Di luar perspektif itu, Cak Nun mengatakan, ada teori lain kenapa azan hayya alal jihad begitu masif dan viral. Itu bisa jadi adalah rekayasa rezim penguasa, kata dia.
“Kita tidak mengklaim juga tak menuduh, tapi ada teori seperti itu. Mungkin saja yang bikin yang berkuasa, secara teori politik strategis memang ada [teorinya]” ujarnya.
Budayawan NU itu mengatakan, teori lain soal geopolitik menyebutkan, kekuatan Islam yang keras sengaja dimunculkan sebuah kekuatan supaya memungkinkan institusi negara atau institusi global menumpas Islam keras tersebut. Wujud yang bisa dilihat adalah munculnya fenomena terorisme.
“Tapi ada teori lain. Misalnya kalau ada kelompok Islam yang sangat keras, itu kemungkinan lain rekayasa dari yang berkuasa. Itu bisa terjadi dalam negara dan politik internasional, tokoh Islam sangat keras bagian dari rezim. Itu sebuah teori, saya tak mengatakan ada kemungkinan begitu,” kata dia.
Selanjutnya, Cak Nun mengatakan, jika perspektif pandangnya diperluas, maka akan ditemukan spektrum di mana subjek-subjeknya sangat banyak: globalisasi, penjajahan Dajjal dan Ya’juj Ma’juj, imperialisme, kapitalisme global, amr, dan iradah Allah SWT sendiri.

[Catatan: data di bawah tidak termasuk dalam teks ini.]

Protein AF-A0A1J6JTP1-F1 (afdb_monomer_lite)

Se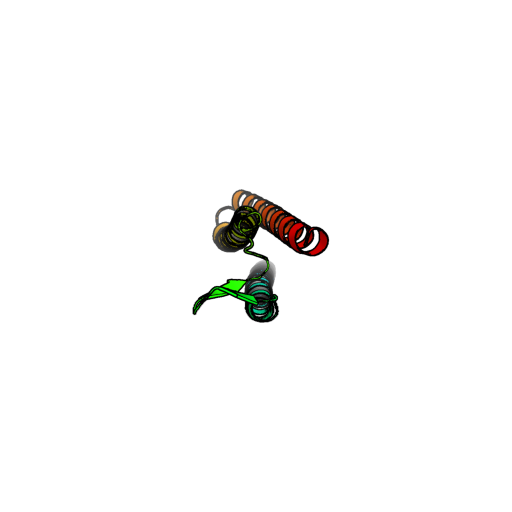condary structure (DSSP, 8-state):
-THHHHHHHHHHHHHHHHHHHHHHHHHHHHHHHHHHHHHGGGS-EEEETTEEEETT-STTTHHHHHHHHHHHHHHHHHHHHHHHHHTT-HHHHHHHHHHHHHHHHHHHHHHHHHHH--

Radius of gyration: 20.5 Å; chains: 1; bounding box: 58×24×56 Å

pLDDT: mean 71.92, std 8.78, range [51.97, 86.19]

Structure (mmCIF, N/CA/C/O backbone):
data_AF-A0A1J6JTP1-F1
#
_entry.id   AF-A0A1J6JTP1-F1
#
loop_
_atom_site.group_PDB
_atom_site.id
_atom_site.type_symbol
_atom_site.label_atom_id
_atom_site.label_alt_id
_atom_site.label_comp_id
_atom_site.label_asym_id
_atom_site.label_entity_id
_atom_site.label_seq_id
_atom_site.pdbx_PDB_ins_code
_atom_site.Cartn_x
_atom_site.Cartn_y
_atom_site.Cartn_z
_atom_site.occupancy
_atom_site.B_iso_or_equiv
_atom_site.auth_seq_id
_atom_site.auth_comp_id
_atom_site.auth_asym_id
_atom_site.auth_atom_id
_atom_site.pdbx_PDB_model_num
ATOM 1 N N . MET A 1 1 ? 33.590 -3.750 -34.822 1.00 54.75 1 MET A N 1
ATOM 2 C CA . MET A 1 1 ? 32.369 -4.586 -34.686 1.00 54.75 1 MET A CA 1
ATOM 3 C C . MET A 1 1 ? 31.907 -4.734 -33.225 1.00 54.75 1 MET A C 1
ATOM 5 O O . MET A 1 1 ? 30.748 -5.059 -33.009 1.00 54.75 1 MET A O 1
ATOM 9 N N . GLU A 1 2 ? 32.747 -4.407 -32.234 1.00 57.31 2 GLU A N 1
ATOM 10 C CA . GLU A 1 2 ? 32.483 -4.579 -30.789 1.00 57.31 2 GLU A CA 1
ATOM 11 C C . GLU A 1 2 ? 31.499 -3.571 -30.159 1.00 57.31 2 GLU A C 1
ATOM 13 O O . GLU A 1 2 ? 30.857 -3.862 -29.152 1.00 57.31 2 GLU A O 1
ATOM 18 N N . GLY A 1 3 ? 31.307 -2.394 -30.765 1.00 57.06 3 GLY A N 1
ATOM 19 C CA . GLY A 1 3 ? 30.398 -1.375 -30.217 1.00 57.06 3 GLY A CA 1
ATOM 20 C C . GLY A 1 3 ? 28.916 -1.782 -30.213 1.00 57.06 3 GLY A C 1
ATOM 21 O O . GLY A 1 3 ? 28.154 -1.344 -29.354 1.00 57.06 3 GLY A O 1
ATOM 22 N N . LYS A 1 4 ? 28.493 -2.659 -31.138 1.00 59.12 4 LYS A N 1
ATOM 23 C CA . LYS A 1 4 ? 27.094 -3.124 -31.221 1.00 59.12 4 LYS A CA 1
ATOM 24 C C . LYS A 1 4 ? 26.764 -4.179 -30.160 1.00 59.12 4 LYS A C 1
ATOM 26 O O . LYS A 1 4 ? 25.632 -4.228 -29.683 1.00 59.12 4 LYS A O 1
ATOM 31 N N . THR A 1 5 ? 27.738 -4.994 -29.765 1.00 67.12 5 THR A N 1
ATOM 32 C CA . THR A 1 5 ? 27.586 -6.022 -28.725 1.00 67.12 5 THR A CA 1
ATOM 33 C C . THR A 1 5 ? 27.492 -5.408 -27.330 1.00 67.12 5 THR A C 1
ATOM 35 O O . THR A 1 5 ? 26.625 -5.813 -26.558 1.00 67.12 5 THR A O 1
ATOM 38 N N . LEU A 1 6 ? 28.278 -4.365 -27.038 1.00 65.12 6 LEU A N 1
ATOM 39 C CA . LEU A 1 6 ? 28.209 -3.647 -25.758 1.00 65.12 6 LEU A CA 1
ATOM 40 C C . LEU A 1 6 ? 26.891 -2.883 -25.557 1.00 65.12 6 LEU A C 1
ATOM 42 O O . LEU A 1 6 ? 26.326 -2.900 -24.464 1.00 65.12 6 LEU A O 1
ATOM 46 N N . LEU A 1 7 ? 26.358 -2.252 -26.609 1.00 66.38 7 LEU A N 1
ATOM 47 C CA . LEU A 1 7 ? 25.050 -1.584 -26.557 1.00 66.38 7 LEU A CA 1
ATOM 48 C C 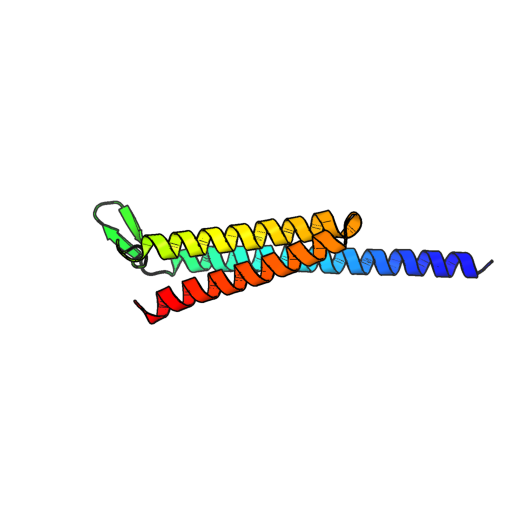. LEU A 1 7 ? 23.902 -2.576 -26.322 1.00 66.38 7 LEU A C 1
ATOM 50 O O . LEU A 1 7 ? 22.987 -2.291 -25.550 1.00 66.38 7 LEU A O 1
ATOM 54 N N . LYS A 1 8 ? 23.980 -3.764 -26.934 1.00 73.88 8 LYS A N 1
ATOM 55 C CA . LYS A 1 8 ? 23.001 -4.839 -26.734 1.00 73.88 8 LYS A CA 1
ATOM 56 C C . LYS A 1 8 ? 23.051 -5.399 -25.307 1.00 73.88 8 LYS A C 1
ATOM 58 O O . LYS A 1 8 ? 22.000 -5.589 -24.702 1.00 73.88 8 LYS A O 1
ATOM 63 N N . GLN A 1 9 ? 24.249 -5.591 -24.749 1.00 71.75 9 GLN A N 1
ATOM 64 C CA . GLN A 1 9 ? 24.425 -6.021 -23.356 1.00 71.75 9 GLN A CA 1
ATOM 65 C C . GLN A 1 9 ? 23.905 -4.987 -22.352 1.00 71.75 9 GLN A C 1
ATOM 67 O O . GLN A 1 9 ? 23.207 -5.352 -21.410 1.00 71.75 9 GLN A O 1
ATOM 72 N N . ARG A 1 10 ? 24.176 -3.692 -22.569 1.00 69.88 10 ARG A N 1
ATOM 73 C CA . ARG A 1 10 ? 23.642 -2.619 -21.714 1.00 69.88 10 ARG A CA 1
ATOM 74 C C . ARG A 1 10 ? 22.118 -2.552 -21.735 1.00 69.88 10 ARG A C 1
ATOM 76 O O . ARG A 1 10 ? 21.518 -2.376 -20.681 1.00 69.88 10 ARG A O 1
ATOM 83 N N . GLY A 1 11 ? 21.502 -2.716 -22.907 1.00 69.25 11 GLY A N 1
ATOM 84 C CA . GLY A 1 11 ? 20.045 -2.750 -23.035 1.00 69.25 11 GLY A CA 1
ATOM 85 C C . GLY A 1 11 ? 19.413 -3.917 -22.274 1.00 69.25 11 GLY A C 1
ATOM 86 O O . GLY A 1 11 ? 18.410 -3.729 -21.595 1.00 69.25 11 GLY A O 1
ATOM 87 N N . GLN A 1 12 ? 20.029 -5.103 -22.323 1.00 70.81 12 GLN A N 1
ATOM 88 C CA . GLN A 1 12 ? 19.549 -6.270 -21.575 1.00 70.81 12 GLN A CA 1
ATOM 89 C C . GLN A 1 12 ? 19.742 -6.131 -20.062 1.00 70.81 12 GLN A C 1
ATOM 91 O O . GLN A 1 12 ? 18.847 -6.503 -19.309 1.00 70.81 12 GLN A O 1
ATOM 96 N N . LEU A 1 13 ? 20.860 -5.551 -19.618 1.00 74.12 13 LEU A N 1
ATOM 97 C CA . LEU A 1 13 ? 21.112 -5.301 -18.199 1.00 74.12 13 LEU A CA 1
ATOM 98 C C . LEU A 1 13 ? 20.094 -4.315 -17.609 1.00 74.12 13 LEU A C 1
ATOM 100 O O . LEU A 1 13 ? 19.526 -4.587 -16.560 1.00 74.12 13 LEU A O 1
ATOM 104 N N . MET A 1 14 ? 19.815 -3.210 -18.312 1.00 67.38 14 MET A N 1
ATOM 105 C CA . MET A 1 14 ? 18.816 -2.225 -17.877 1.00 67.38 14 MET A CA 1
ATOM 106 C C . MET A 1 14 ? 17.410 -2.832 -17.774 1.00 67.38 14 MET A C 1
ATOM 108 O O . MET A 1 14 ? 16.660 -2.523 -16.849 1.00 67.38 14 MET A O 1
ATOM 112 N N . LEU A 1 15 ? 17.066 -3.714 -18.714 1.00 66.88 15 LEU A N 1
ATOM 113 C CA . LEU A 1 15 ? 15.768 -4.382 -18.765 1.00 66.88 15 LEU A CA 1
ATOM 114 C C . LEU A 1 15 ? 15.621 -5.407 -17.627 1.00 66.88 15 LEU A C 1
ATOM 116 O O . LEU A 1 15 ? 14.570 -5.481 -16.996 1.00 66.88 15 LEU A O 1
ATOM 120 N N . LEU A 1 16 ? 16.687 -6.147 -17.306 1.00 67.38 16 LEU A N 1
ATOM 121 C CA . LEU A 1 16 ? 16.709 -7.050 -16.152 1.00 67.38 16 LEU A CA 1
ATOM 122 C C . LEU A 1 16 ? 16.532 -6.287 -14.837 1.00 67.38 16 LEU A C 1
ATOM 124 O O . LEU A 1 16 ? 15.687 -6.668 -14.033 1.00 67.38 16 LEU A O 1
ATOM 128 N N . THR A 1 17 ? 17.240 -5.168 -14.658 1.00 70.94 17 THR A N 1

Dari perspektif ini, Cak Nun membaca munculnya berbagai fenomena itu sebagai tanda bakal ada tatanan peradaban baru.
“Sudahlah terserah trigger-nya [pemicu azan hayya alal jihad] dari mana, siapa yang memprovokasi, ini memang ada kelompok yang nggak kuat ngamuk ataukah ini bikinan rezim sendiri atau apapun itu terserah, tapi kan ada kemungkinan lain bahwa kita sedang dalam berada suatu lingkaran setan sebab akibat, jadi tak hanya linear sebab akibat, akibat sebab, tapi setiap sebab bisa merupakan akibat dan akibat bisa merupakan sebab. Ini bisa silang sengkarut,” ujarnya.